– Но еще более немыслимо и непозволительно, что такое потрясающее событие не зафиксировано в «святом писании от генерала Власова», – довольно мрачновато заметил Родль, прекрасно понимая подтекст этой лихой бравады первого диверсанта империи, – которое вы сейчас держите в руках.
– Преступная оплошность.
– Но позволю себе заметить, что составление полнокровного досье на каждого генерала-перебежчика в функции стареющего адъютанта не входит.
– И это еще одна немыслимость, Родль. Досье генерала Власова мы вообще не должны выпускать из своих рук.
– Столь высоки акции этого русского?
– Мы не должны выпускать его даже во сне, Родль, – не слушал его Скорцени. – Даже во сне!
– Так оно и будет на самом деле, господин штурмбаннфюрер.

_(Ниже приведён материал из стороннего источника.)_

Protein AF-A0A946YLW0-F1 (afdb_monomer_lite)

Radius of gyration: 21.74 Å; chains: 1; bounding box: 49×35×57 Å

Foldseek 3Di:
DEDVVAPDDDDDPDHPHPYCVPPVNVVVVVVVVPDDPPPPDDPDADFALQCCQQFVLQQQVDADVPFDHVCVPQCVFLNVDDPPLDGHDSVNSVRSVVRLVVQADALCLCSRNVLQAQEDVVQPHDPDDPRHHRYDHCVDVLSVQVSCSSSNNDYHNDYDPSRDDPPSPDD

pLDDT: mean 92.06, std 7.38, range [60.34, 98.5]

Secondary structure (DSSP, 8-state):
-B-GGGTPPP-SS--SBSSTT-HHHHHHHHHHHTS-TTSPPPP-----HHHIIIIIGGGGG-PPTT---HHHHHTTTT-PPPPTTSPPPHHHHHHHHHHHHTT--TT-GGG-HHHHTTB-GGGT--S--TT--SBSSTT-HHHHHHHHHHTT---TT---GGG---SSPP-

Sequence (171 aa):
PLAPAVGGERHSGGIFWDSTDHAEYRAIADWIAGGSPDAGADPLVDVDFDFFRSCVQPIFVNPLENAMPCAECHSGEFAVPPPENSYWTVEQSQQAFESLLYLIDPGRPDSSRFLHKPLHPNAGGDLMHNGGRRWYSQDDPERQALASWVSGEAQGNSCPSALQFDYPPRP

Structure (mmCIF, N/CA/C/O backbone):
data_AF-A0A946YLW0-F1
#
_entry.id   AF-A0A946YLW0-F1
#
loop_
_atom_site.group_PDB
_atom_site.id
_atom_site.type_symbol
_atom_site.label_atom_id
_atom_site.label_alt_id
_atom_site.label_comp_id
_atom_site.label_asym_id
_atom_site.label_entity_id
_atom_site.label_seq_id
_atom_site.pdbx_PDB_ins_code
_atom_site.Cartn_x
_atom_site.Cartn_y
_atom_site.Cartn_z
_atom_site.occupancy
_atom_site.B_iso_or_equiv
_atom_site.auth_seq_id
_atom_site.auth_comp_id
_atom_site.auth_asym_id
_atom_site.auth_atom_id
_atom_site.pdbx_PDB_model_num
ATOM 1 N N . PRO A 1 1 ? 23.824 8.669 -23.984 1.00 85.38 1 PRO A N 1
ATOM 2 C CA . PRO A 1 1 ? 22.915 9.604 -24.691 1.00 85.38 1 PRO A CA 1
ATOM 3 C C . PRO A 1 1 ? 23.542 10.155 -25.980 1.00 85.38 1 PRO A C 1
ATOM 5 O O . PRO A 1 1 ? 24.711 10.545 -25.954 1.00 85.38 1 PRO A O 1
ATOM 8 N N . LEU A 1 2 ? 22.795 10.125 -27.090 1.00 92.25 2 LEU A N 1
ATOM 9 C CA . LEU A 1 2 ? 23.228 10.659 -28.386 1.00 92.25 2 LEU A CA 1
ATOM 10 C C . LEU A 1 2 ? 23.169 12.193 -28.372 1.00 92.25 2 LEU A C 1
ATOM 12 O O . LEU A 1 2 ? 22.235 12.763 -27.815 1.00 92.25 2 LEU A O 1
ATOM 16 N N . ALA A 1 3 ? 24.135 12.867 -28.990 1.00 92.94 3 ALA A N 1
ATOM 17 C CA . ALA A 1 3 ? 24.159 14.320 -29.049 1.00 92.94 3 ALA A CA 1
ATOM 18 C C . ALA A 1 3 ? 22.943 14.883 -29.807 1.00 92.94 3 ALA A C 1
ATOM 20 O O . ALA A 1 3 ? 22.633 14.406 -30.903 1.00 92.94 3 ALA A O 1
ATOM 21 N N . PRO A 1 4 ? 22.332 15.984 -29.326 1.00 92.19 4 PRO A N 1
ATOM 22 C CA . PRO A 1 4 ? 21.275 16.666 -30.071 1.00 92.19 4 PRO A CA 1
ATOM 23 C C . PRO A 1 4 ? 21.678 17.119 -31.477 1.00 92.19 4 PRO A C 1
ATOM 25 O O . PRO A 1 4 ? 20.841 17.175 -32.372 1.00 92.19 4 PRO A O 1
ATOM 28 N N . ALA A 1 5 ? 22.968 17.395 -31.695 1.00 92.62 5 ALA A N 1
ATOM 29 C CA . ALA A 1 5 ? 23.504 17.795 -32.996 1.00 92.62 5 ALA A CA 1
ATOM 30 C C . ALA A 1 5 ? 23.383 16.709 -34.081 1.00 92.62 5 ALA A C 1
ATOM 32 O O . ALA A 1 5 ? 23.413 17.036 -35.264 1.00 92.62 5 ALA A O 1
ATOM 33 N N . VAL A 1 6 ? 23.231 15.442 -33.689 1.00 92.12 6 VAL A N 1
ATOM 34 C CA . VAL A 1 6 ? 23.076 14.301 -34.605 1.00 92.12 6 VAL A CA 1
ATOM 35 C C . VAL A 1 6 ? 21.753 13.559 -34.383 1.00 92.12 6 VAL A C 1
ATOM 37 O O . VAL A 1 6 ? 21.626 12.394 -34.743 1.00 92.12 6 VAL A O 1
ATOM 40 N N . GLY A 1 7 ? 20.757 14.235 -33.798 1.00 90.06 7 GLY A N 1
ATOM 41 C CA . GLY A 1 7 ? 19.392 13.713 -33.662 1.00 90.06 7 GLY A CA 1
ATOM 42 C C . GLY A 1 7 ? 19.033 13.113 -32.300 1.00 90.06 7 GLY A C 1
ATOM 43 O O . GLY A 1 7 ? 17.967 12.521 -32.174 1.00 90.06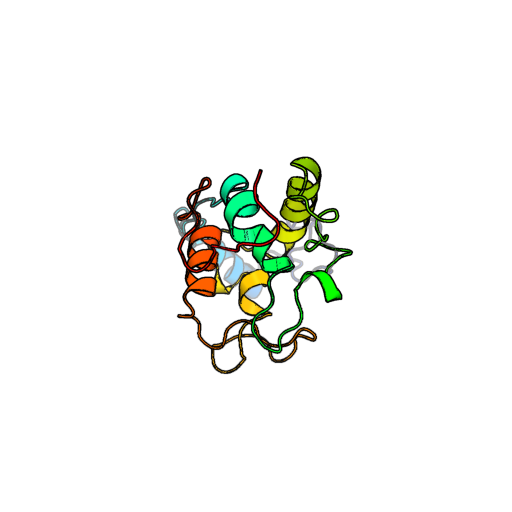 7 GLY A O 1
ATOM 44 N N . GLY A 1 8 ? 19.879 13.256 -31.276 1.00 88.50 8 GLY A N 1
ATOM 45 C CA . GLY A 1 8 ? 19.521 12.881 -29.905 1.00 88.50 8 GLY A CA 1
ATOM 46 C C . GLY A 1 8 ? 18.581 13.877 -29.207 1.00 88.50 8 GLY A C 1
ATOM 47 O O . GLY A 1 8 ? 18.474 15.043 -29.586 1.00 88.50 8 GLY A O 1
ATOM 48 N N . GLU A 1 9 ? 17.908 13.440 -28.143 1.00 89.00 9 GLU A N 1
ATOM 49 C CA . GLU A 1 9 ? 17.096 14.327 -27.300 1.00 89.00 9 GLU A CA 1
ATOM 50 C C . GLU A 1 9 ? 17.953 15.143 -26.321 1.00 89.00 9 GLU A C 1
ATOM 52 O O . GLU A 1 9 ? 19.111 14.826 -26.051 1.00 89.00 9 GLU A O 1
ATOM 57 N N . ARG A 1 10 ? 17.389 16.213 -25.750 1.00 86.56 10 ARG A N 1
ATOM 58 C CA . ARG A 1 10 ? 18.077 16.976 -24.700 1.00 86.56 10 ARG A CA 1
ATOM 59 C C . ARG A 1 10 ? 18.120 16.168 -23.405 1.00 86.56 10 ARG A C 1
ATOM 61 O O . ARG A 1 10 ? 17.092 15.719 -22.918 1.00 86.56 10 ARG A O 1
ATOM 68 N N . HIS A 1 11 ? 19.301 16.066 -22.807 1.00 83.12 11 HIS A N 1
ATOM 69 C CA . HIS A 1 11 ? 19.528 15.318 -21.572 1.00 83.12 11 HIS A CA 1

– Нет, вы не поняли меня, Родль. Я сказал, что к этому досье следует прикрепить специального сотрудника СД; буквально приковать его к досье Власова кандальными цепями. А если вдруг понадобится срочно сжечь эту папку, то сжигать следует вместе с прикованным сотрудником.
– Иначе тот не простит нам пренебрежения к его услугам, – согласился Родль, умеющий поддерживать самые мрачные шутки своего «шефа от имперской безопасности».
12
Лунное сияние просачивалось даже через плотные занавеси, и заливало комнату голубоватой мерцающей дымкой. Хотелось войти в нее и брести, как по охваченному туманом утреннему лугу.
…Генералу Власову вспомнилось, как однажды в лесу под Мясным Бором они с поварихой Марией Вороновой наткнулись в тумане на немецкую разведку. После конфликта, возникшего в его бродившей по волховским лесам группе, одни офицеры демонстративно покинули своего командующего, заявив, что вместе, большой группой, им не пробиться; другие молча, незаметно исчезали в последующие дни. И вот уже неделю, как они с поварихой бродили только вдвоем.
Немцев было много, в полном молчании они обтекали их то слева, то справа, причем некоторые тенями мертвецов проплывали в густом тумане, буквально в нескольких шагах от жиденького кустарника, в котором они с Марией даже не притаились, а попросту замерли от страха.
– Что это было? – почти без слов, беззвучно шевеля омертвевшими от страха губами, спросила Мария, как только последний немец протрещал веткой по окраине их островка.
– Можешь считать, что привидение, – так же беззвучно прошептал Власов.
Они все еще сидели на корточках, и женщина заметила, что генерал по-прежнему держит пистолет где-то на уровне плеча, стволом к себе, как бы полуподнесенным к виску.
Чуть позже Мария даже с горечью упрекнула его: «Ну да, вы бы стрельнули в себя – и на небеса! А что было бы со мной? Обо мне вы, конечно, не подумали».
– Но у меня в стволе один-единственный патрон, последний.
– А мне больше и не надо, – наивно блеснула Мария антрацитовой чернотой своих глаз. – Только верно стреляйте, генерал, чтобы не мучиться.